COMPLETION

Copyright © January 2007, Kathy J Loh, all rights reserved

“Remember one basic law: anything that is complete drops, because there is no meaning in carrying it; anything that is incomplete clings, it waits for its completion.”

The same morning I read those words by Osho, a colleague sent me a poem in which Richard Gilbert wrote:

Consider that our lives are always unfinished business;

Imagine that the picture of our being is never complete;

Allow your life to be a work in progress.

This led me to wondering about the dance of completion and incompletion.

Consider two forms of incompletion. One is like dangling threads in the tapestries of our lives, waiting to be tied off; whether with another or within ourselves. These include closures with relationships, past identities, and old dreams. The other is the desire for some sense of arrival. We want to know enough, be enough, and have enough. Yet, “enough” is elusive. We continuously push it out beyond our prior standard. We chase after what we already have. Our desire for being done with things can be as simple as wishing the house would stay clean and as complex as seeking enlightenment.

We know change is inevitable and we are always in process.

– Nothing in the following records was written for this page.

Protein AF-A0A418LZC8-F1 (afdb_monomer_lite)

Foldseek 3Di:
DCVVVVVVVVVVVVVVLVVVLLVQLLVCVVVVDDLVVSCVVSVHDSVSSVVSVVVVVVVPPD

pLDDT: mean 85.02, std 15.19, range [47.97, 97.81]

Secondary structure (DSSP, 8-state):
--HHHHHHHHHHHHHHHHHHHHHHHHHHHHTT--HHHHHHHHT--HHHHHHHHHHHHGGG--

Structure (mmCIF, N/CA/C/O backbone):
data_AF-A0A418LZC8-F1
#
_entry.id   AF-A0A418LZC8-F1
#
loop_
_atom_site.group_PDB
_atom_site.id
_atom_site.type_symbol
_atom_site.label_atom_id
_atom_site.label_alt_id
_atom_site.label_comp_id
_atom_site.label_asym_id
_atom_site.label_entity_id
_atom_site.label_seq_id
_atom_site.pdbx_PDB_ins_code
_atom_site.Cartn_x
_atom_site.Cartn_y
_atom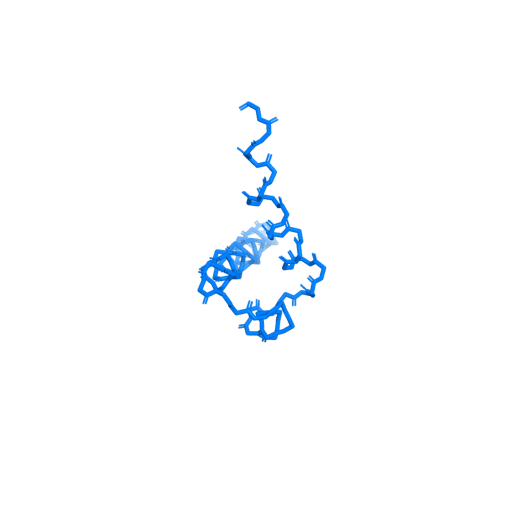_site.Cartn_z
_atom_site.occupancy
_atom_site.B_iso_or_equiv
_atom_site.auth_seq_id
_atom_site.auth_comp_id
_atom_site.auth_asym_id
_atom_site.auth_atom_id
_atom_site.pdbx_PDB_model_num
ATOM 1 N N . ARG A 1 1 ? 22.720 -23.010 18.941 1.00 56.38 1 ARG A N 1
ATOM 2 C CA . ARG A 1 1 ? 22.993 -21.696 18.298 1.00 56.38 1 ARG A CA 1
ATOM 3 C C . ARG A 1 1 ? 22.705 -21.831 16.803 1.00 56.38 1 ARG A C 1
ATOM 5 O O . ARG A 1 1 ? 23.629 -21.816 16.002 1.00 56.38 1 ARG A O 1
ATOM 12 N N . GLU A 1 2 ? 21.440 -22.009 16.442 1.00 59.62 2 GLU A N 1
ATOM 13 C CA . GLU A 1 2 ? 20.977 -22.011 15.040 1.00 59.62 2 GLU A CA 1
ATOM 14 C C . GLU A 1 2 ? 19.880 -20.960 14.816 1.00 59.62 2 GLU A C 1
ATOM 16 O O . GLU A 1 2 ? 19.843 -20.353 13.751 1.00 59.62 2 GLU A O 1
ATOM 21 N N . GLU A 1 3 ? 19.126 -20.629 15.866 1.00 57.09 3 GLU A N 1
ATOM 22 C CA . GLU A 1 3 ? 18.029 -19.647 15.891 1.00 57.09 3 GLU A CA 1
ATOM 23 C C . GLU A 1 3 ? 18.408 -18.279 15.284 1.00 57.09 3 GLU A C 1
ATOM 25 O O . GLU A 1 3 ? 17.760 -17.813 14.353 1.00 57.09 3 GLU A O 1
ATOM 30 N N . GLY A 1 4 ? 19.547 -17.687 15.666 1.00 63.00 4 GLY A N 1
ATOM 31 C CA . GLY A 1 4 ? 19.935 -16.356 15.166 1.00 63.00 4 GLY A CA 1
ATOM 32 C C . GLY A 1 4 ? 20.271 -16.261 13.663 1.00 63.00 4 GLY A C 1
ATOM 33 O O . GLY A 1 4 ? 20.403 -15.156 13.140 1.00 63.00 4 GLY A O 1
ATOM 34 N N . ARG A 1 5 ? 20.446 -17.382 12.941 1.00 65.44 5 ARG A N 1
ATOM 35 C CA . ARG A 1 5 ? 20.621 -17.376 11.468 1.00 65.44 5 ARG A CA 1
ATOM 36 C C . ARG A 1 5 ? 19.304 -17.529 10.716 1.00 65.44 5 ARG A C 1
ATOM 38 O O . ARG A 1 5 ? 19.247 -17.150 9.545 1.00 65.44 5 ARG A O 1
ATOM 45 N N . GLU A 1 6 ? 18.302 -18.124 11.348 1.00 66.62 6 GLU A N 1
ATOM 46 C CA . GLU A 1 6 ? 16.985 -18.345 10.761 1.00 66.62 6 GLU A CA 1
ATOM 47 C C . GLU A 1 6 ? 16.131 -17.081 10.894 1.00 66.62 6 GLU A C 1
ATOM 49 O O . GLU A 1 6 ? 15.679 -16.561 9.874 1.00 66.62 6 GLU A O 1
ATOM 54 N N . GLU A 1 7 ? 16.104 -16.479 12.088 1.00 62.09 7 GLU A N 1
ATOM 55 C CA . GLU A 1 7 ? 15.423 -15.203 12.365 1.00 62.09 7 GLU A CA 1
ATOM 56 C C . GLU A 1 7 ? 15.911 -14.076 11.435 1.00 62.09 7 GLU A C 1
ATOM 58 O O . GLU A 1 7 ? 15.121 -13.397 10.782 1.00 62.09 7 GLU A O 1
ATOM 63 N N . GLY A 1 8 ? 17.231 -13.932 11.256 1.00 71.19 8 GLY A N 1
ATOM 64 C CA . GLY A 1 8 ? 17.789 -12.901 10.372 1.00 71.19 8 GLY A CA 1
ATOM 65 C C . GLY A 1 8 ? 17.461 -13.093 8.882 1.00 71.19 8 GLY A C 1
ATOM 66 O O . GLY A 1 8 ? 17.468 -12.127 8.116 1.00 71.19 8 GLY A O 1
ATOM 67 N N . ARG A 1 9 ? 17.174 -14.327 8.442 1.00 71.75 9 ARG A N 1
ATOM 68 C CA . ARG A 1 9 ? 16.741 -14.609 7.061 1.00 71.75 9 ARG A CA 1
ATO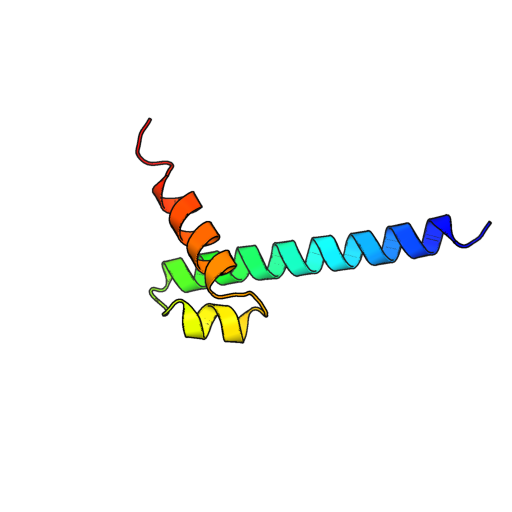M 69 C C . ARG A 1 9 ? 15.253 -14.349 6.874 1.00 71.75 9 ARG A C 1
ATOM 71 O O . ARG A 1 9 ? 14.869 -13.896 5.800 1.00 71.75 9 ARG A O 1
ATOM 78 N N . GLU A 1 10 ? 14.443 -14.659 7.876 1.00 73.25 10 GLU A N 1
ATOM 79 C CA . GLU A 1 10 ? 13.000 -14.432 7.857 1.00 73.25 10 GLU A CA 1
ATOM 80 C C . GLU A 1 10 ? 12.679 -12.934 7.891 1.00 73.25 10 GLU A C 1
ATOM 82 O O . GLU A 1 10 ? 12.041 -12.435 6.963 1.00 73.25 10 GLU A O 1
ATOM 87 N N . GLU A 1 11 ? 13.279 -12.181 8.819 1.00 73.69 11 GLU A N 1
ATOM 88 C CA . GLU A 1 11 ? 13.125 -10.722 8.873 1.00 73.69 11 GLU A CA 1
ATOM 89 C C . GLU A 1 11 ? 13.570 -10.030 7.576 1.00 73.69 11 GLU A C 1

Still, our mind likes to organize things. We think of life as linear or cyclical with beginnings, middles and endings. We notice patterns and arcs. We get caught in our thoughts about the past and the future. When we move into deeper presence, focusing on the quality of being rather than quantity of doing, each moment becomes complete in and of itself. The only moment to arrive at is now and the only person we have to be is who we are already.

When clients complain about the clutter that seems to surge in and out of their space like a giant weekly tide, I ask them how they complete each task. Inevitably, they notice that they do not put things away. One can trace what they’ve been up to by doing an archeological dig of their paper piles. The mind is not interested in putting things away. It’s mostly interested in what’s next and eager to truncate the business at hand once the main goal has been met. Following the mind’s energy, we leave things half done and rush to the next item on our list. We call this “being productive.” Eventually, we are slowed to a slug’s pace because we can’t find anything. We spend precious minutes in frustrating and frantic searches for items we just saw yesterday. This is the undercurrent of overwhelm.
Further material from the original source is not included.